▸ Records for the task
*** Begin section ***

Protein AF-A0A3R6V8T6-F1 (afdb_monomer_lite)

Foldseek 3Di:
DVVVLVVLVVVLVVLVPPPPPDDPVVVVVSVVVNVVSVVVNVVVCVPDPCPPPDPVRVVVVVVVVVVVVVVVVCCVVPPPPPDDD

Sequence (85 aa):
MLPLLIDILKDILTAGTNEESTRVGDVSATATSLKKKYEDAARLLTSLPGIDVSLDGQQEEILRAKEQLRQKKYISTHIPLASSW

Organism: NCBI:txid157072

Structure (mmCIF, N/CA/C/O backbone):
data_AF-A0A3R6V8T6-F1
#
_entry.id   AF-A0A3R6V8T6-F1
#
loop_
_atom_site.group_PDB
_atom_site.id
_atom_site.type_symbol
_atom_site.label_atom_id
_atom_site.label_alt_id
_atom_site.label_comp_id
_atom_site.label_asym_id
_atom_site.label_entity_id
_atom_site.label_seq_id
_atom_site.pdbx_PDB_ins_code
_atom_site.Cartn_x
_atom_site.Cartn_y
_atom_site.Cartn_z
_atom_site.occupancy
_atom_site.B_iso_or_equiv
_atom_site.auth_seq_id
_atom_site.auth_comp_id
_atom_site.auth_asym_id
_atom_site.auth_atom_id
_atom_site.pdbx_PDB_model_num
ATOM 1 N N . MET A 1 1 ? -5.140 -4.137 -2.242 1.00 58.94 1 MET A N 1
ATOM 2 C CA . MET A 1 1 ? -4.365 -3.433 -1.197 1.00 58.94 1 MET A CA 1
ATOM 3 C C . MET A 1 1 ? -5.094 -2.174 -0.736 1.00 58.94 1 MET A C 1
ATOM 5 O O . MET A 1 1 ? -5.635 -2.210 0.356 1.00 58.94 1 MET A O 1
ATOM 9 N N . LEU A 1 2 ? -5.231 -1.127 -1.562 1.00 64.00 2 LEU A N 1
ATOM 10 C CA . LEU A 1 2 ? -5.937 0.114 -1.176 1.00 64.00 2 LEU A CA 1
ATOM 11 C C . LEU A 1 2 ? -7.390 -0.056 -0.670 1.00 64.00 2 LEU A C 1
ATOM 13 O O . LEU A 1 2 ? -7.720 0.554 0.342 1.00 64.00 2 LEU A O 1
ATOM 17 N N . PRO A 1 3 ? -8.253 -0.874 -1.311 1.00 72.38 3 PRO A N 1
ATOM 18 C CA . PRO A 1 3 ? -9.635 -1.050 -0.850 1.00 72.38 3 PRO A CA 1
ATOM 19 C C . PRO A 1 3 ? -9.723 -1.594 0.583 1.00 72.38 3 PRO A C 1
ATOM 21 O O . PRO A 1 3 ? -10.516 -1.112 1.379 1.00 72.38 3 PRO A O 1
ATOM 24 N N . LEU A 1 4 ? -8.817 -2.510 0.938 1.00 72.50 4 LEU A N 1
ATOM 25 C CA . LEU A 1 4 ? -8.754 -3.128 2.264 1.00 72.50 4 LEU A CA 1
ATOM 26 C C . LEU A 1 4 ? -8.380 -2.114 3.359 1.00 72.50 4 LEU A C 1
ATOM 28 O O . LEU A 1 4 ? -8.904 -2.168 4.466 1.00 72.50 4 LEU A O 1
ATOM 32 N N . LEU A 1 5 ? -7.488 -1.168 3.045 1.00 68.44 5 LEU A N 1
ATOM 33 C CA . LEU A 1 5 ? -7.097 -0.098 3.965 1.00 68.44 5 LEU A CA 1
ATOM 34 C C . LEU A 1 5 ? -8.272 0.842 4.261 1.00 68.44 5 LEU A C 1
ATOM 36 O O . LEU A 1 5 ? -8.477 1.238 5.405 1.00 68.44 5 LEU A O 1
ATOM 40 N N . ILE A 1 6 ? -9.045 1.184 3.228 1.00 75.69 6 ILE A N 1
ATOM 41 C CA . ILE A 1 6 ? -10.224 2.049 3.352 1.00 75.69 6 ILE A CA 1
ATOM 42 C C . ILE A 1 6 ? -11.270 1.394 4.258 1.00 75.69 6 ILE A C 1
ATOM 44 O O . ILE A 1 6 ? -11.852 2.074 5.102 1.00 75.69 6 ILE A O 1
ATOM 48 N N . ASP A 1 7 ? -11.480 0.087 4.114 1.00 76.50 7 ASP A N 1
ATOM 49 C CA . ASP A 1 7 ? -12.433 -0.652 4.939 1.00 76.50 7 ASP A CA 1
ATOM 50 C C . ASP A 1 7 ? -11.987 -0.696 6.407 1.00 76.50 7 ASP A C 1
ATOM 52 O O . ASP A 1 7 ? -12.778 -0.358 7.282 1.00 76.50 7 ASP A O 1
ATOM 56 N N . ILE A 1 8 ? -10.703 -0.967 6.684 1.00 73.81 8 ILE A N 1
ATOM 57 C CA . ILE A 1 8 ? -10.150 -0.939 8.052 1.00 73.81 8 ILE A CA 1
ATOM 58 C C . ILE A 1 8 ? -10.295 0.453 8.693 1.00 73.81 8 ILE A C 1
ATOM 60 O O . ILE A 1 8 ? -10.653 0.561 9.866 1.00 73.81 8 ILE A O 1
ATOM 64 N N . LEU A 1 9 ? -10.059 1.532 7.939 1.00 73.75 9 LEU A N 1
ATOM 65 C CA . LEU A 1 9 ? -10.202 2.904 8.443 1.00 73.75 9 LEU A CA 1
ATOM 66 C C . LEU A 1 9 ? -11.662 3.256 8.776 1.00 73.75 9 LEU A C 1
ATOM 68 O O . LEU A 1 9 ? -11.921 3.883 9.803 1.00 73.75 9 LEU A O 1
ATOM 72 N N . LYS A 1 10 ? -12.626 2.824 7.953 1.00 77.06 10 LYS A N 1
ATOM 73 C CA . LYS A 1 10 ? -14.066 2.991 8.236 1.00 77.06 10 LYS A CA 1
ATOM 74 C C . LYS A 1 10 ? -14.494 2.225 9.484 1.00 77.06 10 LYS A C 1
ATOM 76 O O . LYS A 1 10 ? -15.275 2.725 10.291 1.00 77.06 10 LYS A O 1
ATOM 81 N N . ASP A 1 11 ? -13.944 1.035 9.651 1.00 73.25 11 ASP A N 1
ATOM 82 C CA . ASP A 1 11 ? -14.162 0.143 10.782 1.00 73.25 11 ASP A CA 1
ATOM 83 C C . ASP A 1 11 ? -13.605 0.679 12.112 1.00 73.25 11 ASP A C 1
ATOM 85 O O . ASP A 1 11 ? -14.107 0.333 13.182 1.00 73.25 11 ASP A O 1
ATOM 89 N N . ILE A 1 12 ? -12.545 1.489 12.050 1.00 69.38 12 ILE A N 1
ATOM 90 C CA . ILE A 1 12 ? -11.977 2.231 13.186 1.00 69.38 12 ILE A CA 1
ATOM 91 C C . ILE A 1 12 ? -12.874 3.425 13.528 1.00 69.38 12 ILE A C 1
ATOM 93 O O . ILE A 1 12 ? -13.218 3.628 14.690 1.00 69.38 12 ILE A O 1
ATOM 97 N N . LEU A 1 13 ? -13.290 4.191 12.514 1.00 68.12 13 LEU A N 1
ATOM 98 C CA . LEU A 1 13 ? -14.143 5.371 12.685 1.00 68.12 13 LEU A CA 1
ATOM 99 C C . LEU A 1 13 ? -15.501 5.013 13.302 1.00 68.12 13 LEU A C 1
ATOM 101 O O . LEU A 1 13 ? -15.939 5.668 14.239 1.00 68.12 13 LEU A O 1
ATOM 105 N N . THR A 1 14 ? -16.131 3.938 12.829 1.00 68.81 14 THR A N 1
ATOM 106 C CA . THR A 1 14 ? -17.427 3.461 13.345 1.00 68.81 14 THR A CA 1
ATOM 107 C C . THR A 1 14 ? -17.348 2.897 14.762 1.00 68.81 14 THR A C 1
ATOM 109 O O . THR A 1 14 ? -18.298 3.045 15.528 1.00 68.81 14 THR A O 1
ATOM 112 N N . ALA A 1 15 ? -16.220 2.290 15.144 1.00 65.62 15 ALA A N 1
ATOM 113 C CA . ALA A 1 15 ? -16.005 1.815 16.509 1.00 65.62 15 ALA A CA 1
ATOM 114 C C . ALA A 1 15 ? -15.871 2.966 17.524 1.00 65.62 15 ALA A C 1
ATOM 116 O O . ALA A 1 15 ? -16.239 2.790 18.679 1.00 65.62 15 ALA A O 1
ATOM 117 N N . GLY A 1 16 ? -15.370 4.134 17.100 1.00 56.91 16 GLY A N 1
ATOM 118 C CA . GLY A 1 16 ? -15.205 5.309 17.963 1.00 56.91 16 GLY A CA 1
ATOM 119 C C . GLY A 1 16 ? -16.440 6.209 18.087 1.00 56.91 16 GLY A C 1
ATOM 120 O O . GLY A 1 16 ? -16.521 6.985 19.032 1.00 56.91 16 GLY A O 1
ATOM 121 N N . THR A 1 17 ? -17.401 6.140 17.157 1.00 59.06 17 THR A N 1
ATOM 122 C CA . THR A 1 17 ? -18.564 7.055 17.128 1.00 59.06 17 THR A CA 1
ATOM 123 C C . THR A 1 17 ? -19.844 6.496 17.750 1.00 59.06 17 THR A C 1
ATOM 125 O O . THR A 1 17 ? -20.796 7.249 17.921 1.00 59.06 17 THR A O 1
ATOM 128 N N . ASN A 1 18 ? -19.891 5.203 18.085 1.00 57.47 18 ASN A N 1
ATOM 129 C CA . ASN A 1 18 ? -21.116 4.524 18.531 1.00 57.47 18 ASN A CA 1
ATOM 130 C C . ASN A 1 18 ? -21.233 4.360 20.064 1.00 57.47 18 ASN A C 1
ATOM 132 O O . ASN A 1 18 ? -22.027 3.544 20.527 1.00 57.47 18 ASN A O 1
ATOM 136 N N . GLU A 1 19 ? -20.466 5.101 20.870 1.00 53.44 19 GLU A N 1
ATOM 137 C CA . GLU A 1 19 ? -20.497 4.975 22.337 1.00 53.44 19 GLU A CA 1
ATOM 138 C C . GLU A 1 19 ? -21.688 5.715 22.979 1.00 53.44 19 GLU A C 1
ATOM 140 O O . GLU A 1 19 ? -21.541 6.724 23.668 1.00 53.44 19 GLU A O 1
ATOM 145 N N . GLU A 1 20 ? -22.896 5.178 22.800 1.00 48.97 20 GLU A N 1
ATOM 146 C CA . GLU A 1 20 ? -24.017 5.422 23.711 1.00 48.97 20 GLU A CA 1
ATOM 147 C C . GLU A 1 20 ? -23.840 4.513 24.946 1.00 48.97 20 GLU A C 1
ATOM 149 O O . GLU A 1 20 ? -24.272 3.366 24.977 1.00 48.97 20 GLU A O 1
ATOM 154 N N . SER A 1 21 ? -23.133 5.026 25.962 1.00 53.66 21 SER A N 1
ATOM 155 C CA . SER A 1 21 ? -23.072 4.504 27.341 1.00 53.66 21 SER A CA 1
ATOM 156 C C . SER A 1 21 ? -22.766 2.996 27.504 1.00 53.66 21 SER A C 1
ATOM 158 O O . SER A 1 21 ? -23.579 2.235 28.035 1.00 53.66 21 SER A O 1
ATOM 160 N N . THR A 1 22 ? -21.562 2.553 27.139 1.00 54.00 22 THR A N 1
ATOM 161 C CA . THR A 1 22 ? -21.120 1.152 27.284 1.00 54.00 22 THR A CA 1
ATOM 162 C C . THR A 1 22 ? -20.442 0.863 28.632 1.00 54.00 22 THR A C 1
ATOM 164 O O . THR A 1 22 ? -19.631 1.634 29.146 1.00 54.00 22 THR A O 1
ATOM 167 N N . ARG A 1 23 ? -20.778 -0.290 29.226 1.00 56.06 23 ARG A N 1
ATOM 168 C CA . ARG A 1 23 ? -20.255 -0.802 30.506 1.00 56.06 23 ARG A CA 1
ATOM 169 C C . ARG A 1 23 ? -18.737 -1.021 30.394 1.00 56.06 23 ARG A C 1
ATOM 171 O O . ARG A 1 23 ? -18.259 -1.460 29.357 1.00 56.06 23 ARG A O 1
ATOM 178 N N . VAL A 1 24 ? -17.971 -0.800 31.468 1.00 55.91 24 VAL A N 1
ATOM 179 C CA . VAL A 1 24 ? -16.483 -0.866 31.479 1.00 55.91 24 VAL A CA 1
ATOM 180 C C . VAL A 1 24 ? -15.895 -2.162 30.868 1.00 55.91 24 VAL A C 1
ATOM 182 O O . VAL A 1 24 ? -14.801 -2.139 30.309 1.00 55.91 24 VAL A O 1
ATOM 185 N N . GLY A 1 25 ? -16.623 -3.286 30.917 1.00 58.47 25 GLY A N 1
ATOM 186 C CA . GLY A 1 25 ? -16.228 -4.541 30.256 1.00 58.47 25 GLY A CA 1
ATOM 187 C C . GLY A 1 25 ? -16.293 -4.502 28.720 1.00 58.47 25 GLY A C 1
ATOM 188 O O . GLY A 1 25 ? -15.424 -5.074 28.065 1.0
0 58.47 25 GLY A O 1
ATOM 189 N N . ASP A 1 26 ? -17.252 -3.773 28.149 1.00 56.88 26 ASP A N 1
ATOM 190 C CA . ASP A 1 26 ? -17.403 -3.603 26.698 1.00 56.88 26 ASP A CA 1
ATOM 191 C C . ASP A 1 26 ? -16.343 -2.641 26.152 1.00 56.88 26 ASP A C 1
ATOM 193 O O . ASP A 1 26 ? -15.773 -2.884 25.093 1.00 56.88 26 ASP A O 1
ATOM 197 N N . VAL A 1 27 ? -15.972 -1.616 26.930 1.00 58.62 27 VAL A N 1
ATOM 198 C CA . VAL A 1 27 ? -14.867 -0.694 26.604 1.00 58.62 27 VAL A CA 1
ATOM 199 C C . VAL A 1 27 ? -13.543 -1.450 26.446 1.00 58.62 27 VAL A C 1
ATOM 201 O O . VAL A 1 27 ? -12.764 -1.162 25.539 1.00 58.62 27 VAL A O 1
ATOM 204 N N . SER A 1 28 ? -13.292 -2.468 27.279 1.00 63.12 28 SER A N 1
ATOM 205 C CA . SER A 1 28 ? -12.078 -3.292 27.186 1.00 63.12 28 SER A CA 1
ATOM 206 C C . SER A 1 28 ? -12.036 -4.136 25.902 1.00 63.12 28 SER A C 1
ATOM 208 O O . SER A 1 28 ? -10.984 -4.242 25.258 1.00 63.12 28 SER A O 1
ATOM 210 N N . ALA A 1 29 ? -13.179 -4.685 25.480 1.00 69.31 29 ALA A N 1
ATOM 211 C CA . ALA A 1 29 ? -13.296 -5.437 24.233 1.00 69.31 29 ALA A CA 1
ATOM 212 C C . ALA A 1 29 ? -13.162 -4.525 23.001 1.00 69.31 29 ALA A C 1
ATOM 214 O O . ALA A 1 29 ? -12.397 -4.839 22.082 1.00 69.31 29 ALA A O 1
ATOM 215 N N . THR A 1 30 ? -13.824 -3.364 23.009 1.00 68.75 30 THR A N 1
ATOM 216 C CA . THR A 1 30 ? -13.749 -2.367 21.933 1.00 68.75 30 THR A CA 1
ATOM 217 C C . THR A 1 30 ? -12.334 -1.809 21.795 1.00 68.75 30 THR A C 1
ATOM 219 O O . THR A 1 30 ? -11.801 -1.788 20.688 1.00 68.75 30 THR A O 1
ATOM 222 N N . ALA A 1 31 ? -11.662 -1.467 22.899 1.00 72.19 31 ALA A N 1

*** End section ***

Please give again the lines above between the line holding "ATOM 36 O O" and the line holding "ATOM 81 N N", inclusive, exactly as they are and with nothing added.

ATOM 36 O O . LEU A 1 5 ? -8.477 1.238 5.405 1.00 68.44 5 LEU A O 1
ATOM 40 N N . ILE A 1 6 ? -9.045 1.184 3.228 1.00 75.69 6 ILE A N 1
ATOM 41 C CA . ILE A 1 6 ? -10.224 2.049 3.352 1.00 75.69 6 ILE A CA 1
ATOM 42 C C . ILE A 1 6 ? -11.270 1.394 4.258 1.00 75.69 6 ILE A C 1
ATOM 44 O O . ILE A 1 6 ? -11.852 2.074 5.102 1.00 75.69 6 ILE A O 1
ATOM 48 N N . ASP A 1 7 ? -11.480 0.087 4.114 1.00 76.50 7 ASP A N 1
ATOM 49 C CA . ASP A 1 7 ? -12.433 -0.652 4.939 1.00 76.50 7 ASP A CA 1
ATOM 50 C C . ASP A 1 7 ? -11.987 -0.696 6.407 1.00 76.50 7 ASP A C 1
ATOM 52 O O . ASP A 1 7 ? -12.778 -0.358 7.282 1.00 76.50 7 ASP A O 1
ATOM 56 N N . ILE A 1 8 ? -10.703 -0.967 6.684 1.00 73.81 8 ILE A N 1
ATOM 57 C CA . ILE A 1 8 ? -10.150 -0.939 8.052 1.00 73.81 8 ILE A CA 1
ATOM 58 C C . ILE A 1 8 ? -10.295 0.453 8.693 1.00 73.81 8 ILE A C 1
ATOM 60 O O . ILE A 1 8 ? -10.653 0.561 9.866 1.00 73.81 8 ILE A O 1
ATOM 64 N N . LEU A 1 9 ? -10.059 1.532 7.939 1.00 73.75 9 LEU A N 1
ATOM 65 C CA . LEU A 1 9 ? -10.202 2.904 8.443 1.00 73.75 9 LEU A CA 1
ATOM 66 C C . LEU A 1 9 ? -11.662 3.256 8.776 1.00 73.75 9 LEU A C 1
ATOM 68 O O . LEU A 1 9 ? -11.921 3.883 9.803 1.00 73.75 9 LEU A O 1
ATOM 72 N N . LYS A 1 10 ? -12.626 2.824 7.953 1.00 77.06 10 LYS A N 1
ATOM 73 C CA . LYS A 1 10 ? -14.066 2.991 8.236 1.00 77.06 10 LYS A CA 1
ATOM 74 C C . LYS A 1 10 ? -14.494 2.225 9.484 1.00 77.06 10 LYS A C 1
ATOM 76 O O . LYS A 1 10 ? -15.275 2.725 10.291 1.00 77.06 10 LYS A O 1
ATOM 81 N N . ASP A 1 11 ? -13.944 1.035 9.651 1.00 73.25 11 ASP A N 1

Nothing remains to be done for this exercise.